9. The method of claim 8, wherein the forming the plurality of sequentially taken spatial-channel images into a plurality of groupings includes utilizing a sliding window method, such that each grouping contains an ordered group of spatial-channel images in an order that matches the first order, and wherein some of the plurality of sequentially taken spatial-channel images reappear in n different positions in n different groupings.

10. The method of claim 8, wherein the second image data source is a CT scan machine.

11. The method of claim 8, wherein images from the first image data source are two-dimensional and wherein the second image data source is a three-dimensional image generator.

12. The method of claim 11, wherein each spatial-channel image is a different slice of a three-dimensional image from the three-dimensional image generator.

13. The method of claim 8, wherein the classification for each of the plurality of groupings is an indication of whether a defect is detected in a component in the plurality of sequentially taken spatial-channel images.
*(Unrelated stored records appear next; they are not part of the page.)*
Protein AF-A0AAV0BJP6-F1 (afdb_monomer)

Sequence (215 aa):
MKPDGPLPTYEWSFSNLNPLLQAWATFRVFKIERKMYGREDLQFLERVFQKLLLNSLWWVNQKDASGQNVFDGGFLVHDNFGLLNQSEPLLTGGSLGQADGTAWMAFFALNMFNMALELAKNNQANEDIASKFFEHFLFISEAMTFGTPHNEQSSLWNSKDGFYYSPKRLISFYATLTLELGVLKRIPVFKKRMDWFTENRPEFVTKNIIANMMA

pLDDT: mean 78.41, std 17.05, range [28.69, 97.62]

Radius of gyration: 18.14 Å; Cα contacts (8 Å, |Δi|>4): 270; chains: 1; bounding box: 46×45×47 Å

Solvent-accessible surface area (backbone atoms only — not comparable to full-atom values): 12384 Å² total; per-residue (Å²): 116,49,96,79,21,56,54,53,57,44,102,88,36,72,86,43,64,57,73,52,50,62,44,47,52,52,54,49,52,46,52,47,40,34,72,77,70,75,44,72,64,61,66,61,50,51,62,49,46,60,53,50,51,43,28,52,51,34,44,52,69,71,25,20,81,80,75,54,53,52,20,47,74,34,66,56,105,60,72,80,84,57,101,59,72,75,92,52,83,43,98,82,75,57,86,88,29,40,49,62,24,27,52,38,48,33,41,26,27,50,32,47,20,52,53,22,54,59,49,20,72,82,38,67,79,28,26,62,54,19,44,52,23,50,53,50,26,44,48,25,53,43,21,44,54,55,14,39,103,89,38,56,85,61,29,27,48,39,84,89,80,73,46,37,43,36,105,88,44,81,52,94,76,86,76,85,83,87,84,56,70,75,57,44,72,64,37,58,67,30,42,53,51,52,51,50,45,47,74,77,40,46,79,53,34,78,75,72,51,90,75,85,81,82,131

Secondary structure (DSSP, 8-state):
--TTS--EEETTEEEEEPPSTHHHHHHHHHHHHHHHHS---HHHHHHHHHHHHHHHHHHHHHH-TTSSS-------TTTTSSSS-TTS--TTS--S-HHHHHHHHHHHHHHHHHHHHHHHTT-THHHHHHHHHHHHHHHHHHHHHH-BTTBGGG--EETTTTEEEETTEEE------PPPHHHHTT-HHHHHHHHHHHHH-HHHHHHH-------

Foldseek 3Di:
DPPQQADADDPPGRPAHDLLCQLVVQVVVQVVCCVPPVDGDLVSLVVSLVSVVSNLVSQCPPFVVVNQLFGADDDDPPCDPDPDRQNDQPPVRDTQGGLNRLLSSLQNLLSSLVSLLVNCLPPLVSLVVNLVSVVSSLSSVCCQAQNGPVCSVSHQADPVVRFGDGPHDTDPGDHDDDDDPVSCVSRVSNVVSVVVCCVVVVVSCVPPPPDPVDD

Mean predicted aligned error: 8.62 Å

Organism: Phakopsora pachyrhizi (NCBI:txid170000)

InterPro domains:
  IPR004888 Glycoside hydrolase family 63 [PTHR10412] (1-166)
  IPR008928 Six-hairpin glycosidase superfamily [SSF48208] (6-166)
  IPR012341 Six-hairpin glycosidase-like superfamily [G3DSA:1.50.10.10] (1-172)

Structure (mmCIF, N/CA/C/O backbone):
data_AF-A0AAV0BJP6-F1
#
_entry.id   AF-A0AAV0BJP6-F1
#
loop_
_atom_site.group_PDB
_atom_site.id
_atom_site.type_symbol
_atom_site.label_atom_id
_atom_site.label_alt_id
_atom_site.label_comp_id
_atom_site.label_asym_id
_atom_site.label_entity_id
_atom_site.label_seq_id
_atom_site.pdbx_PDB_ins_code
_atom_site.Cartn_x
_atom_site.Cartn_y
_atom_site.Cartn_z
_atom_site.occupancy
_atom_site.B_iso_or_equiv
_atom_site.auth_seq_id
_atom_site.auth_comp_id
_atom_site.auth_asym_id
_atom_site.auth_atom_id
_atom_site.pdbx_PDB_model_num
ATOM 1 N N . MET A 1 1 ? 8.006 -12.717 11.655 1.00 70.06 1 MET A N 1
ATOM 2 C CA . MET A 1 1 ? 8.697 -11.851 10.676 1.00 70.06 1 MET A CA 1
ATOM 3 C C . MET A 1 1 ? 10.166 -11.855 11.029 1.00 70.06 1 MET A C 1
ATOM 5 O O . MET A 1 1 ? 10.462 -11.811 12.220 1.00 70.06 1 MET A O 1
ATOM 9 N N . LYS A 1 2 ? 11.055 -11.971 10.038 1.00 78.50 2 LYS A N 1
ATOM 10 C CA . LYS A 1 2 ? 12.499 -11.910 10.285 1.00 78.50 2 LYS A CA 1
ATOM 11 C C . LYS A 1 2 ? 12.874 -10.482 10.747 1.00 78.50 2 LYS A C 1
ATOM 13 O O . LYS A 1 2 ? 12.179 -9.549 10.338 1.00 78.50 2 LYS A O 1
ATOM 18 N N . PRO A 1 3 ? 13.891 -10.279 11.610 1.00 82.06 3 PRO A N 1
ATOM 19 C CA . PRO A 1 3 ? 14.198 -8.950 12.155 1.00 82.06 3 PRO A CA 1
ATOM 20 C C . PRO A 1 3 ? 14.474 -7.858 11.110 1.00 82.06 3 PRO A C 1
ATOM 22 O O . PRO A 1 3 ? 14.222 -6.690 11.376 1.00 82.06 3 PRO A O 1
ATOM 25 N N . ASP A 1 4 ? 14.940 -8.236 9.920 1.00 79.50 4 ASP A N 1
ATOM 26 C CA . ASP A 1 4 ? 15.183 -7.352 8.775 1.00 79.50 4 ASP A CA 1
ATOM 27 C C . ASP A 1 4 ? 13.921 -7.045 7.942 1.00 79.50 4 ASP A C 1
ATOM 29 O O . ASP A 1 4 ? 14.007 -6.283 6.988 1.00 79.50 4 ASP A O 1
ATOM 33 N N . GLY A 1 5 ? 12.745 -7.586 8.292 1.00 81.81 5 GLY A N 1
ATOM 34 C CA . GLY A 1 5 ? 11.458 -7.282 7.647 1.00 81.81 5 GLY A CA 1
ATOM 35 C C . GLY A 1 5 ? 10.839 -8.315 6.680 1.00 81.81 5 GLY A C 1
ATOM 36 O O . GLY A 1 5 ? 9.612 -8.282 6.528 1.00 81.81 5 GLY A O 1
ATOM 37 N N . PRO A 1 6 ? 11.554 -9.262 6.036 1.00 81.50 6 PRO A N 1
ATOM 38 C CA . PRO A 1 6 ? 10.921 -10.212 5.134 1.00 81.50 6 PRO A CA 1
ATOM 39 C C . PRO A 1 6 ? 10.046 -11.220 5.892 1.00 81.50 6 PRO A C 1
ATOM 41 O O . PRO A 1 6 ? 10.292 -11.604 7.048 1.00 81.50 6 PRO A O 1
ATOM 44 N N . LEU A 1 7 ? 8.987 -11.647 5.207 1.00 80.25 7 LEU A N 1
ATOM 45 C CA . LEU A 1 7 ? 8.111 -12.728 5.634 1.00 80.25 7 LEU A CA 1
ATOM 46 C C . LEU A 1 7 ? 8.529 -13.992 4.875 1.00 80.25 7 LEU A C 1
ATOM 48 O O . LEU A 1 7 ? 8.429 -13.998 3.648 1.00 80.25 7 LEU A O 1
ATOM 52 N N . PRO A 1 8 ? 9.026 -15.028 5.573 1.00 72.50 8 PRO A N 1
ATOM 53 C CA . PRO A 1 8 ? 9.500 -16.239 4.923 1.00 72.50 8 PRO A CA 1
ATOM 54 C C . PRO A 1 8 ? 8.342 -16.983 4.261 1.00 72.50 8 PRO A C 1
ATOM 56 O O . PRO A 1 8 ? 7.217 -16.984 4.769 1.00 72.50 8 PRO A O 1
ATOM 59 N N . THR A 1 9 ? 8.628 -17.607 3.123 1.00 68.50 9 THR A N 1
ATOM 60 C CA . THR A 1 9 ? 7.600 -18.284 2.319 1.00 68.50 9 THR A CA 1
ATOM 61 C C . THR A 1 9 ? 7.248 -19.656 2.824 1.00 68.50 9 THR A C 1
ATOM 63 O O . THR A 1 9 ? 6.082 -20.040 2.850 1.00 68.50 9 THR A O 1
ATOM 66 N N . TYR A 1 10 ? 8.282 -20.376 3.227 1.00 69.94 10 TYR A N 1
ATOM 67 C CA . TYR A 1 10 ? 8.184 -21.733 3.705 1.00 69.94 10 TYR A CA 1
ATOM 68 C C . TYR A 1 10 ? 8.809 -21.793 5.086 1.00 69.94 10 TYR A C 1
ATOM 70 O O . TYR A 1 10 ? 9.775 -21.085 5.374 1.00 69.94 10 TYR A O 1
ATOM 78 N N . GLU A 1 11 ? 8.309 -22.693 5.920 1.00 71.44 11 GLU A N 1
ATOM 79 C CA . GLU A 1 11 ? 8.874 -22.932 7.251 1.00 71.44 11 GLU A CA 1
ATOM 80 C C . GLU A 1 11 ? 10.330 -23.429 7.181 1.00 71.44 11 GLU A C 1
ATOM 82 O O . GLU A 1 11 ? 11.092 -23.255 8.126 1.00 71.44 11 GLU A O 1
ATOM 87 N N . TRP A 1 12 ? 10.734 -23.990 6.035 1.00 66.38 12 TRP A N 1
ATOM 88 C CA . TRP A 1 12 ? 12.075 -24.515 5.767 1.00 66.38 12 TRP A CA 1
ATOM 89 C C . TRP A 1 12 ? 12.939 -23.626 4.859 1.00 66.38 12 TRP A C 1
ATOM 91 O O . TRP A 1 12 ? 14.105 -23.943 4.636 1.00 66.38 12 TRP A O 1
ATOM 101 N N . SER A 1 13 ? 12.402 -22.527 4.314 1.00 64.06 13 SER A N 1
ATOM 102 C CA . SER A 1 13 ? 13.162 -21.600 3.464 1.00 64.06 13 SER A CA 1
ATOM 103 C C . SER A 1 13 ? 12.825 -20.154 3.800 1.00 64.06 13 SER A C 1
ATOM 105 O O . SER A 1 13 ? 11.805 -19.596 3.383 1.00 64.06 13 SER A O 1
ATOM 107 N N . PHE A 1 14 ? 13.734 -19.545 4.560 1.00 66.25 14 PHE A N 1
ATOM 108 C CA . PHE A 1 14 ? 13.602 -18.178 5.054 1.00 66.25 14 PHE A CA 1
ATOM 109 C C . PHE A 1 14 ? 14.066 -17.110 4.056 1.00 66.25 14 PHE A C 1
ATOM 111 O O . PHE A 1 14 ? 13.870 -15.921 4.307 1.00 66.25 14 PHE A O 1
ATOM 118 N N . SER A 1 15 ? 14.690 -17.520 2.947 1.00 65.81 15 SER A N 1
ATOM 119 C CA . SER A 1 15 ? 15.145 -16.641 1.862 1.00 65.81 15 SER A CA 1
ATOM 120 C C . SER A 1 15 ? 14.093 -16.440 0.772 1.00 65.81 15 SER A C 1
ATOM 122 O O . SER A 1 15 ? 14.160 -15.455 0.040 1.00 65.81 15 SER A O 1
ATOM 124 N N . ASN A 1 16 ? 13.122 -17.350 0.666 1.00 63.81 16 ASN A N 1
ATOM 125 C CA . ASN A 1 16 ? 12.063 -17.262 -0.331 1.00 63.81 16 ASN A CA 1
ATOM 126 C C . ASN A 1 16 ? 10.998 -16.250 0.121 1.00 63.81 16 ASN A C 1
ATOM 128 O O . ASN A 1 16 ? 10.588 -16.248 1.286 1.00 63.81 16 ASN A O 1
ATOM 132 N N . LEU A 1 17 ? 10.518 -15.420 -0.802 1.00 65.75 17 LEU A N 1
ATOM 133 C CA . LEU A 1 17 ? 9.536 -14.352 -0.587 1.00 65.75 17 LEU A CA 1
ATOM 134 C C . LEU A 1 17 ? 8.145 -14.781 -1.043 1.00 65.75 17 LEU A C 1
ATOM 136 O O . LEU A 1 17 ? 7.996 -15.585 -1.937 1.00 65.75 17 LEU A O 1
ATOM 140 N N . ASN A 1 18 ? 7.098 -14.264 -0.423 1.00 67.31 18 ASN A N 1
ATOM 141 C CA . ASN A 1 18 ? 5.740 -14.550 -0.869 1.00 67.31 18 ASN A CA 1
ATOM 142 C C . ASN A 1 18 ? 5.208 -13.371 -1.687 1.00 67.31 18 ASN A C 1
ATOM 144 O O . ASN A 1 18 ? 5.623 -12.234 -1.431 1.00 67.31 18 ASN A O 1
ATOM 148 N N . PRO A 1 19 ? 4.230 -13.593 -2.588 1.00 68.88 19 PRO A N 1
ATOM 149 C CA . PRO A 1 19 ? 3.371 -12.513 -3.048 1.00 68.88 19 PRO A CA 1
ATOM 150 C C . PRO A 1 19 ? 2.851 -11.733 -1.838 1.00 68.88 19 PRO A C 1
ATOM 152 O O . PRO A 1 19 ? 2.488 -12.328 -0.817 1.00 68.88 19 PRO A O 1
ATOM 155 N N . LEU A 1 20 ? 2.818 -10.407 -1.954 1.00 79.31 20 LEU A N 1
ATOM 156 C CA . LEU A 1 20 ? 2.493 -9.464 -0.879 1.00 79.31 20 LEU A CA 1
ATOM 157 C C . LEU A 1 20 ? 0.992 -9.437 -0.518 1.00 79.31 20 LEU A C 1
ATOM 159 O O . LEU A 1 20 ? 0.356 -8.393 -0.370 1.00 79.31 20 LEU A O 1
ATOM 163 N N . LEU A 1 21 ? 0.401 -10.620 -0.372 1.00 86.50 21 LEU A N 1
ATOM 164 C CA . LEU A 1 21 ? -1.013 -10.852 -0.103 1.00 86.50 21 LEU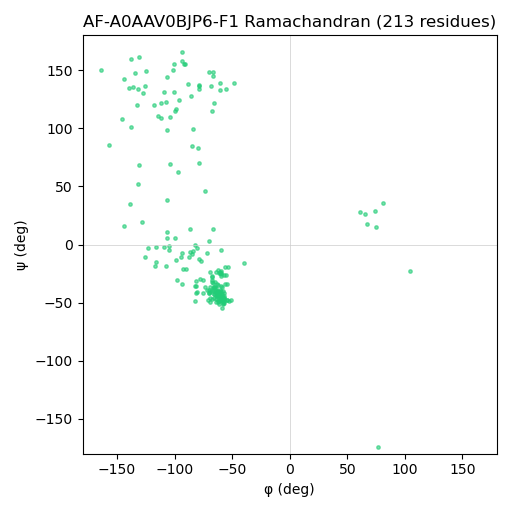 A CA 1
ATOM 165 C C . LEU A 1 21 ? -1.397 -10.599 1.354 1.00 86.50 21 LEU A C 1
ATOM 167 O O . LEU A 1 21 ? -2.582 -10.508 1.662 1.00 86.50 21 LEU A O 1
ATOM 171 N N . GLN A 1 22 ? -0.431 -10.481 2.263 1.00 91.00 22 GLN A N 1
ATOM 172 C CA . GLN A 1 22 ? -0.693 -10.391 3.699 1.00 91.00 22 GLN A CA 1
ATOM 173 C C . GLN A 1 22 ? -1.448 -9.109 4.061 1.00 91.00 22 GLN A C 1
ATOM 175 O O . GLN A 1 22 ? -2.337 -9.164 4.910 1.00 91.00 22 GLN A O 1
ATOM 180 N N . ALA A 1 23 ? -1.171 -7.981 3.393 1.00 93.81 23 ALA A N 1
ATOM 181 C CA . ALA A 1 23 ? -1.932 -6.743 3.590 1.00 93.81 23 ALA A CA 1
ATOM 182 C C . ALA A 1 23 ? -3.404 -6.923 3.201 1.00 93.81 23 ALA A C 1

14. The method of claim 9, wherein each grouping contains images taken immediately sequentially to one another.

15. A non-transitory machine-readable storage medium having embodied thereon instructions executable by one or more machines to perform operations comprising:

accessing a plurality of images from a first image data source, the plurality of images each having n number of color channels;

training a convolutional neural network using the plurality of images and a plurality of labels, each label corresponding to a classification;

accessing a plurality of sequentially taken spatial-channel images from a second image data source, each of the plurality of spatial-channel images containing a spatial-channel, sequentially taken spatial-channel images having a first order based upon when they were taken;

forming the plurality of sequentially taken spatial-channel images into a plurality of groupings of n spatial-channel images, wherein each grouping contains a different combination of the plurality of sequentially taken spatial-channel images; and

feeding the plurality of groupings into the trained convolutional neural network to make a prediction of a classification for each of the plurality of groupings.

16. The non-transitory machine-readable storage medium of claim 15, wherein the forming the plurality of sequentially taken spatial-channel images into a plurality of groupings includes utilizing a sliding window method, such that each grouping contains an ordered group of spatial-channel images in an order that matches the first order, and wherein some of the plurality of sequentially taken spatial-channel images reappear in n different positions in n different groupings.

17. The non-transitory machine-readable storage medium of claim 15, wherein the second image data source is a CT scan machine.

18. The non-transitory machine-readable storage medium of claim 15, wherein the images from the first image data source are two-dimensional and wherein the second image data source is a three-dimensional image generator.

19. The non-transitory machine-readable storage medium of claim 18, wherein each spatial-channel image is a different slice of a three-dimensional image from the three-dimensional image generator.

20. The non-transitory machine-readable storage medium of claim 15, wherein the classification for each of the plurality of groupings is an indication of whether a defect is detected in a component in the plurality of sequentially taken spatial-channel images.